[SUPPLIED ENTRIES — start]
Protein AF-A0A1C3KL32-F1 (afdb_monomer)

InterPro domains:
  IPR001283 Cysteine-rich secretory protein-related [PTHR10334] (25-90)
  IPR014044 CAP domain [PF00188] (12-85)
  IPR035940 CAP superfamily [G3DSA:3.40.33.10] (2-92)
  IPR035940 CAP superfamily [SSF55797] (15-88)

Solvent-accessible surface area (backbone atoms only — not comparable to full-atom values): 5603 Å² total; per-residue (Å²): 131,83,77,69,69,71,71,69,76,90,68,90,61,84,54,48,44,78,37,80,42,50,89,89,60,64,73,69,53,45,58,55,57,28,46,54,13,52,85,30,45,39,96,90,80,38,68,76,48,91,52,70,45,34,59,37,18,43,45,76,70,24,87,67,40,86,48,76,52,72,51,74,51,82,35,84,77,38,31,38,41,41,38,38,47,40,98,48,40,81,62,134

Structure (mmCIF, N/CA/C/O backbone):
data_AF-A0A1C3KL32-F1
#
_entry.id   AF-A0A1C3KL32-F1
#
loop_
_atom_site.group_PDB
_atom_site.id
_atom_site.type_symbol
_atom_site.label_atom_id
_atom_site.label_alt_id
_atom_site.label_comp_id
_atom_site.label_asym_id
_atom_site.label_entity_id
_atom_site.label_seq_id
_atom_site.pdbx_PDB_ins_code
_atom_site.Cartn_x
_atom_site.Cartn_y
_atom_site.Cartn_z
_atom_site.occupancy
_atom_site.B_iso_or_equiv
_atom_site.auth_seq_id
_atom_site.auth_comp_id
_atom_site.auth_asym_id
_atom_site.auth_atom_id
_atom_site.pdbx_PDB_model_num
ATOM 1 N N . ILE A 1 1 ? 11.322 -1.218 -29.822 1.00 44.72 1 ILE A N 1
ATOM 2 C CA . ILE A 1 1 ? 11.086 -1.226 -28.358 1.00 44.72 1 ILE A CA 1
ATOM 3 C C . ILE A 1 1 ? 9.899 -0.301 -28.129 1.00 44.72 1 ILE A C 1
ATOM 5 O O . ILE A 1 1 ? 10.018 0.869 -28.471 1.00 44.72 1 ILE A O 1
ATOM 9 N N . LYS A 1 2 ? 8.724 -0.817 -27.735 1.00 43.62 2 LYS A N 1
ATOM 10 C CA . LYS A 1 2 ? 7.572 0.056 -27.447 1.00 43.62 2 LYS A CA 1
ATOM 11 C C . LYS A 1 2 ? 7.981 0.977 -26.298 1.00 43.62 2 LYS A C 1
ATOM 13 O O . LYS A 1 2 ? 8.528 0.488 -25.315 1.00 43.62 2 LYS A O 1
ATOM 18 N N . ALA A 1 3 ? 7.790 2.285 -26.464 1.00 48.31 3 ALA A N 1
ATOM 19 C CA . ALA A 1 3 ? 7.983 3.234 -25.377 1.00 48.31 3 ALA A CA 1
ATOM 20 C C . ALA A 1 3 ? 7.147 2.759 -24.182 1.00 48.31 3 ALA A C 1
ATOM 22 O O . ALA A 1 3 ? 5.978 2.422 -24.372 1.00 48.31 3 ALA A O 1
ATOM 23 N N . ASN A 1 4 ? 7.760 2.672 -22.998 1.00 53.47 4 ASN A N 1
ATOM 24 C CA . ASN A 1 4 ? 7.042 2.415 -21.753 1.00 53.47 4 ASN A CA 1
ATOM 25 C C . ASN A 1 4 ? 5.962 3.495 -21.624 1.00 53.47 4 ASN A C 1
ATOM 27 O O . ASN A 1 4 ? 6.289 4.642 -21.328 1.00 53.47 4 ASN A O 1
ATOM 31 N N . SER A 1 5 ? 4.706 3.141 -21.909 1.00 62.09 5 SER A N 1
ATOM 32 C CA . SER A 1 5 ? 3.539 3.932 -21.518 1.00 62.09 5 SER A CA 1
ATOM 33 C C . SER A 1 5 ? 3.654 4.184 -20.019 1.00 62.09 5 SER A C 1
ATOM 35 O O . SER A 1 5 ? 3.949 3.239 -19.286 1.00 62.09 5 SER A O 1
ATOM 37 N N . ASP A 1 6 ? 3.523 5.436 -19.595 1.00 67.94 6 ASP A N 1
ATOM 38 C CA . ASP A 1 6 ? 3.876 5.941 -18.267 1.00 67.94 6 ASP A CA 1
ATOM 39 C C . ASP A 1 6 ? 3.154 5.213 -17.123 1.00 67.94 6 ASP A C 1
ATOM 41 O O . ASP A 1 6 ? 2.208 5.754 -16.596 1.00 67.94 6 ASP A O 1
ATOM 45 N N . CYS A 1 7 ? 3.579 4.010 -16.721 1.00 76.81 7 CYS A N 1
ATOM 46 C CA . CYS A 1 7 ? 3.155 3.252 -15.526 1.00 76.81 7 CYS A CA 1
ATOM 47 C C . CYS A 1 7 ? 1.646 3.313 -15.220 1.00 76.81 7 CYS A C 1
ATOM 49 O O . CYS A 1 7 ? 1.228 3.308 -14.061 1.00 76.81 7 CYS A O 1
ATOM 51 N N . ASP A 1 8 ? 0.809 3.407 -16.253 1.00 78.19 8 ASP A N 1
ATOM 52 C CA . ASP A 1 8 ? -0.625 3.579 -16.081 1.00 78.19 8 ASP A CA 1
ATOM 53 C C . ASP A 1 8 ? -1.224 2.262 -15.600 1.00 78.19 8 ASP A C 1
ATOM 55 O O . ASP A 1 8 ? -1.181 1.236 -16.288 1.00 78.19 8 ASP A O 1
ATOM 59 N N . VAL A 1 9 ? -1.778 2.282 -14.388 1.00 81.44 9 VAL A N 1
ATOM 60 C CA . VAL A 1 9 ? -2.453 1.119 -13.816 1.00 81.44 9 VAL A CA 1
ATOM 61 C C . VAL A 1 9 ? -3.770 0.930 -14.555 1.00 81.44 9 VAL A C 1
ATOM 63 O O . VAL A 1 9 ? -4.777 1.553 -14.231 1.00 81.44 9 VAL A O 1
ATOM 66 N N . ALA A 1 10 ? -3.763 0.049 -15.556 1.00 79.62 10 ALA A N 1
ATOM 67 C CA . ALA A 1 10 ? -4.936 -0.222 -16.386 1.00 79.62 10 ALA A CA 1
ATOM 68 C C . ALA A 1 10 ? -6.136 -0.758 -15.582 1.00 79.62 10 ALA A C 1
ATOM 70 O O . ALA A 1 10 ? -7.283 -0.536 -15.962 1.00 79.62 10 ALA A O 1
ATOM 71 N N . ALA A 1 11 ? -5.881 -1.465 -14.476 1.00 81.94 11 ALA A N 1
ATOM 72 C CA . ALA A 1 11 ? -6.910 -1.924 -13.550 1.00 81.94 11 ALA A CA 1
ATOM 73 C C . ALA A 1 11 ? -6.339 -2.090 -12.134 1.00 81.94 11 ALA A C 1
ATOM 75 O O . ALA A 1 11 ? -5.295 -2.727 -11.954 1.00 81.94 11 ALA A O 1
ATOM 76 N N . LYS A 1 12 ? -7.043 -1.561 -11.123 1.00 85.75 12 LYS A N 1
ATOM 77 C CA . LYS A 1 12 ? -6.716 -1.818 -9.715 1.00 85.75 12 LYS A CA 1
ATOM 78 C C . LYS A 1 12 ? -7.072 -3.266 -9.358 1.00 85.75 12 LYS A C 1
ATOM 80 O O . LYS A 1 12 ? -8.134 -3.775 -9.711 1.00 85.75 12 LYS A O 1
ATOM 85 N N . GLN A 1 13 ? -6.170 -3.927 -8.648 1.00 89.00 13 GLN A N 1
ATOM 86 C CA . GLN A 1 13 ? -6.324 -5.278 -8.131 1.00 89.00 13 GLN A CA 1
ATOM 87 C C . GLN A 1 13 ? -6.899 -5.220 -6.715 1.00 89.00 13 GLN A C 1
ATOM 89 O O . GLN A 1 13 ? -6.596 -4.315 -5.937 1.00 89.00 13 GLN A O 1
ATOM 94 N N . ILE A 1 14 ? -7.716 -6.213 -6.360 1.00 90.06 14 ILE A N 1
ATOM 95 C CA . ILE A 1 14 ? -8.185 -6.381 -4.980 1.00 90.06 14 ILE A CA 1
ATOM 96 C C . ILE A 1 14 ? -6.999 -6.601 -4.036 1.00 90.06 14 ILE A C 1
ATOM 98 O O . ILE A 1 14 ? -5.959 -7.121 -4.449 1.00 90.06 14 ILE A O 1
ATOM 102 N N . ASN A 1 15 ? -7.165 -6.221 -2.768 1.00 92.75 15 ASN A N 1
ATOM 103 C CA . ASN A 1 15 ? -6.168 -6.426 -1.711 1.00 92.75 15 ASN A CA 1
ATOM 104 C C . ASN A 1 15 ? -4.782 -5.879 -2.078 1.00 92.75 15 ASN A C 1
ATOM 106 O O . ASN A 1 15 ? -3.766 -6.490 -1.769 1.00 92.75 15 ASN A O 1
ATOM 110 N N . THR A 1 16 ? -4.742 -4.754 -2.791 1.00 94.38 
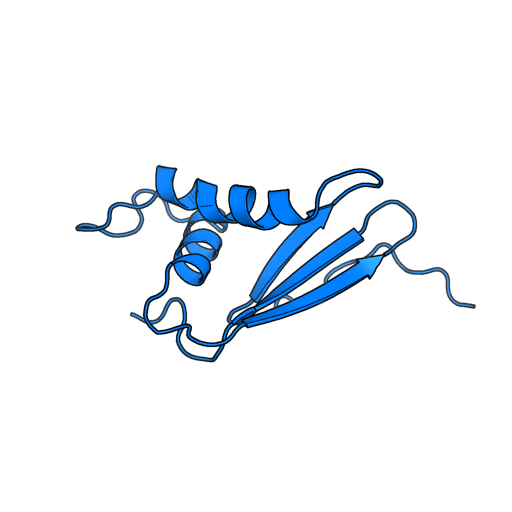16 THR A N 1
ATOM 111 C CA . THR A 1 16 ? -3.502 -4.174 -3.306 1.00 94.38 16 THR A CA 1
ATOM 112 C C . THR A 1 16 ? -3.454 -2.687 -2.973 1.00 94.38 16 THR A C 1
ATOM 114 O O . THR A 1 16 ? -4.448 -1.983 -3.169 1.00 94.38 16 THR A O 1
ATOM 117 N N . ASN A 1 17 ? -2.318 -2.231 -2.449 1.00 95.75 17 ASN A N 1
ATOM 118 C CA . ASN A 1 17 ? -1.993 -0.816 -2.311 1.00 95.75 17 ASN A CA 1
ATOM 119 C C . ASN A 1 17 ? -1.043 -0.396 -3.438 1.00 95.75 17 ASN A C 1
ATOM 121 O O . ASN A 1 17 ? -0.212 -1.187 -3.896 1.00 95.75 17 ASN A O 1
ATOM 125 N N . TYR A 1 18 ? -1.196 0.849 -3.877 1.00 94.31 18 TYR A N 1
ATOM 126 C CA . TYR A 1 18 ? -0.452 1.448 -4.977 1.00 94.31 18 TYR A CA 1
ATOM 127 C C . TYR A 1 18 ? 0.216 2.724 -4.480 1.00 94.31 18 TYR A C 1
ATOM 129 O O . TYR A 1 18 ? -0.361 3.439 -3.665 1.00 94.31 18 TYR A O 1
ATOM 137 N N . PHE A 1 19 ? 1.422 3.005 -4.956 1.00 93.69 19 PHE A N 1
ATOM 138 C CA . PHE A 1 19 ? 2.115 4.248 -4.647 1.00 93.69 19 PHE A CA 1
ATOM 139 C C . PHE A 1 19 ? 2.937 4.691 -5.849 1.00 93.69 19 PHE A C 1
ATOM 141 O O . PHE A 1 19 ? 3.816 3.960 -6.305 1.00 93.69 19 PHE A O 1
ATOM 148 N N . ASP A 1 20 ? 2.631 5.874 -6.367 1.00 91.44 20 ASP A N 1
ATOM 149 C CA . ASP A 1 20 ? 3.420 6.508 -7.414 1.00 91.44 20 ASP A CA 1
ATOM 150 C C . ASP A 1 20 ? 4.568 7.283 -6.777 1.00 91.44 20 ASP A C 1
ATOM 152 O O . ASP A 1 20 ? 4.365 7.993 -5.796 1.00 91.44 20 ASP A O 1
ATOM 156 N N . PHE A 1 21 ? 5.762 7.156 -7.348 1.00 89.62 21 PHE A N 1
ATOM 157 C CA . PHE A 1 21 ? 6.948 7.849 -6.858 1.00 89.62 21 PHE A CA 1
ATOM 158 C C . PHE A 1 21 ? 7.750 8.473 -7.998 1.00 89.62 21 PHE A C 1
ATOM 160 O O . PHE A 1 21 ? 7.750 7.990 -9.135 1.00 89.62 21 PHE A O 1
ATOM 167 N N . SER A 1 22 ? 8.451 9.558 -7.695 1.00 88.25 22 SER A N 1
ATOM 168 C CA . SER A 1 22 ? 9.350 10.247 -8.623 1.00 88.25 22 SER A CA 1
ATOM 16
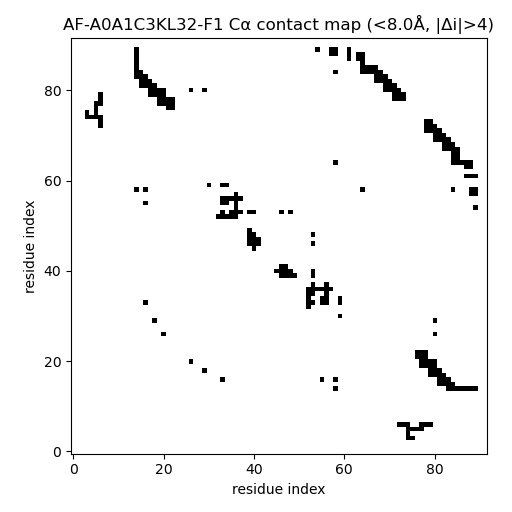9 C C . SER A 1 22 ? 10.799 9.782 -8.458 1.00 88.25 22 SER A C 1
ATOM 171 O O . SER A 1 22 ? 11.174 9.144 -7.474 1.00 88.25 22 SER A O 1
ATOM 173 N N . ASN A 1 23 ? 11.657 10.118 -9.425 1.00 80.62 23 ASN A N 1
ATOM 174 C CA . ASN A 1 23 ? 13.090 9.848 -9.300 1.00 80.62 23 ASN A CA 1
ATOM 175 C C . ASN A 1 23 ? 13.668 10.541 -8.055 1.00 80.62 23 ASN A C 1
ATOM 177 O O . ASN A 1 23 ? 13.615 11.764 -7.950 1.00 80.62 23 ASN A O 1
ATOM 181 N N . GLY A 1 24 ? 14.277 9.754 -7.166 1.00 81.38 24 GLY A N 1
ATOM 182 C CA . GLY A 1 24 ? 14.903 10.242 -5.935 1.00 81.38 24 GLY A CA 1
ATOM 183 C C . GLY A 1 24 ? 14.000 10.224 -4.701 1.00 81.38 24 GLY A C 1
ATOM 184 O O . GLY A 1 24 ? 14.490 10.544 -3.624 1.00 81.38 24 GLY A O 1
ATOM 185 N N . GLU A 1 25 ? 12.728 9.833 -4.826 1.00 86.25 25 GLU A N 1
ATOM 186 C CA . GLU A 1 25 ? 11.875 9.578 -3.662 1.00 86.25 25 GLU A CA 1
ATOM 187 C C . GLU A 1 25 ? 12.166 8.209 -3.038 1.00 86.25 25 GLU A C 1
ATOM 189 O O . GLU A 1 25 ? 12.418 7.220 -3.733 1.00 86.25 25 GLU A O 1
ATOM 194 N N . GLU A 1 26 ? 12.117 8.160 -1.708 1.00 87.38 26 GLU A N 1
ATOM 195 C CA . GLU A 1 26 ? 12.268 6.933 -0.928 1.00 87.38 26 GLU A CA 1
ATOM 196 C C . GLU A 1 26 ? 10.988 6.097 -1.006 1.00 87.38 26 GLU A C 1
ATOM 198 O O . GLU A 1 26 ? 9.896 6.574 -0.680 1.00 87.38 26 GLU A O 1
ATOM 203 N N . ILE A 1 27 ? 11.123 4.829 -1.403 1.00 83.94 27 ILE A N 1
ATOM 204 C CA . ILE A 1 27 ? 10.006 3.882 -1.552 1.00 83.94 27 ILE A CA 1
ATOM 205 C C . ILE A 1 27 ? 9.305 3.655 -0.203 1.00 83.94 27 ILE A C 1
ATOM 207 O O . ILE A 1 27 ? 8.095 3.431 -0.164 1.00 83.94 27 ILE A O 1
ATOM 211 N N . GLU A 1 28 ? 10.033 3.769 0.908 1.00 88.
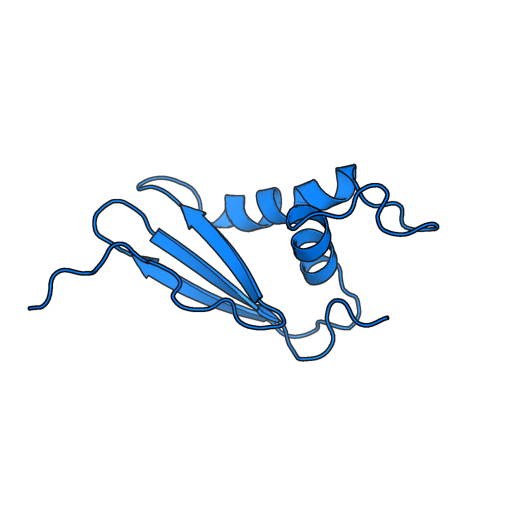12 28 GLU A N 1
ATOM 212 C CA . GLU A 1 28 ? 9.513 3.696 2.274 1.00 88.12 28 GLU A CA 1
ATOM 213 C C . GLU A 1 28 ? 8.414 4.737 2.547 1.00 88.12 28 GLU A C 1
ATOM 215 O O . GLU A 1 28 ? 7.503 4.478 3.339 1.00 88.12 28 GLU A O 1
ATOM 220 N N . SER A 1 29 ? 8.431 5.873 1.838 1.00 93.38 29 SER A N 1
ATOM 221 C CA . SER A 1 29 ? 7.382 6.899 1.929 1.00 93.38 29 SER A CA 1
ATOM 222 C C . SER A 1 29 ? 6.000 6.373 1.531 1.00 93.38 29 SER A C 1
ATOM 224 O O . SER A 1 29 ? 4.993 6.908 1.997 1.00 93.38 29 SER A O 1
ATOM 226 N N . ALA A 1 30 ? 5.933 5.286 0.754 1.00 95.38 30 ALA A N 1
ATOM 227 C CA . ALA A 1 30 ? 4.680 4.617 0.424 1.00 95.38 30 ALA A CA 1
ATOM 228 C C . ALA A 1 30 ? 3.931 4.142 1.671 1.00 95.38 30 ALA A C 1
ATOM 230 O O . ALA A 1 30 ? 2.726 4.356 1.797 1.00 95.38 30 ALA A O 1
ATOM 231 N N . VAL A 1 31 ? 4.650 3.528 2.617 1.00 95.62 31 VAL A N 1
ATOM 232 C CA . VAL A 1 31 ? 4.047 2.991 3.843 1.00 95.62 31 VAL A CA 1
[SUPPLIED ENTRIES — finish]
_YOUR OBJECTIVE_: Beginning at the top of the data, extract each line through the line containing "IPR035940 CAP superfamily [G3DSA:3.40.33.10]" and return those lines exactly, with nothing added.

_YOUR RESPONSE_:
Protein AF-A0A1C3KL32-F1 (afdb_monomer)

InterPro domains:
  IPR001283 Cysteine-rich secretory protein-related [PTHR10334] (25-90)
  IPR014044 CAP domain [PF00188] (12-85)
  IPR035940 CAP superfamily [G3DSA:3.40.33.10] (2-92)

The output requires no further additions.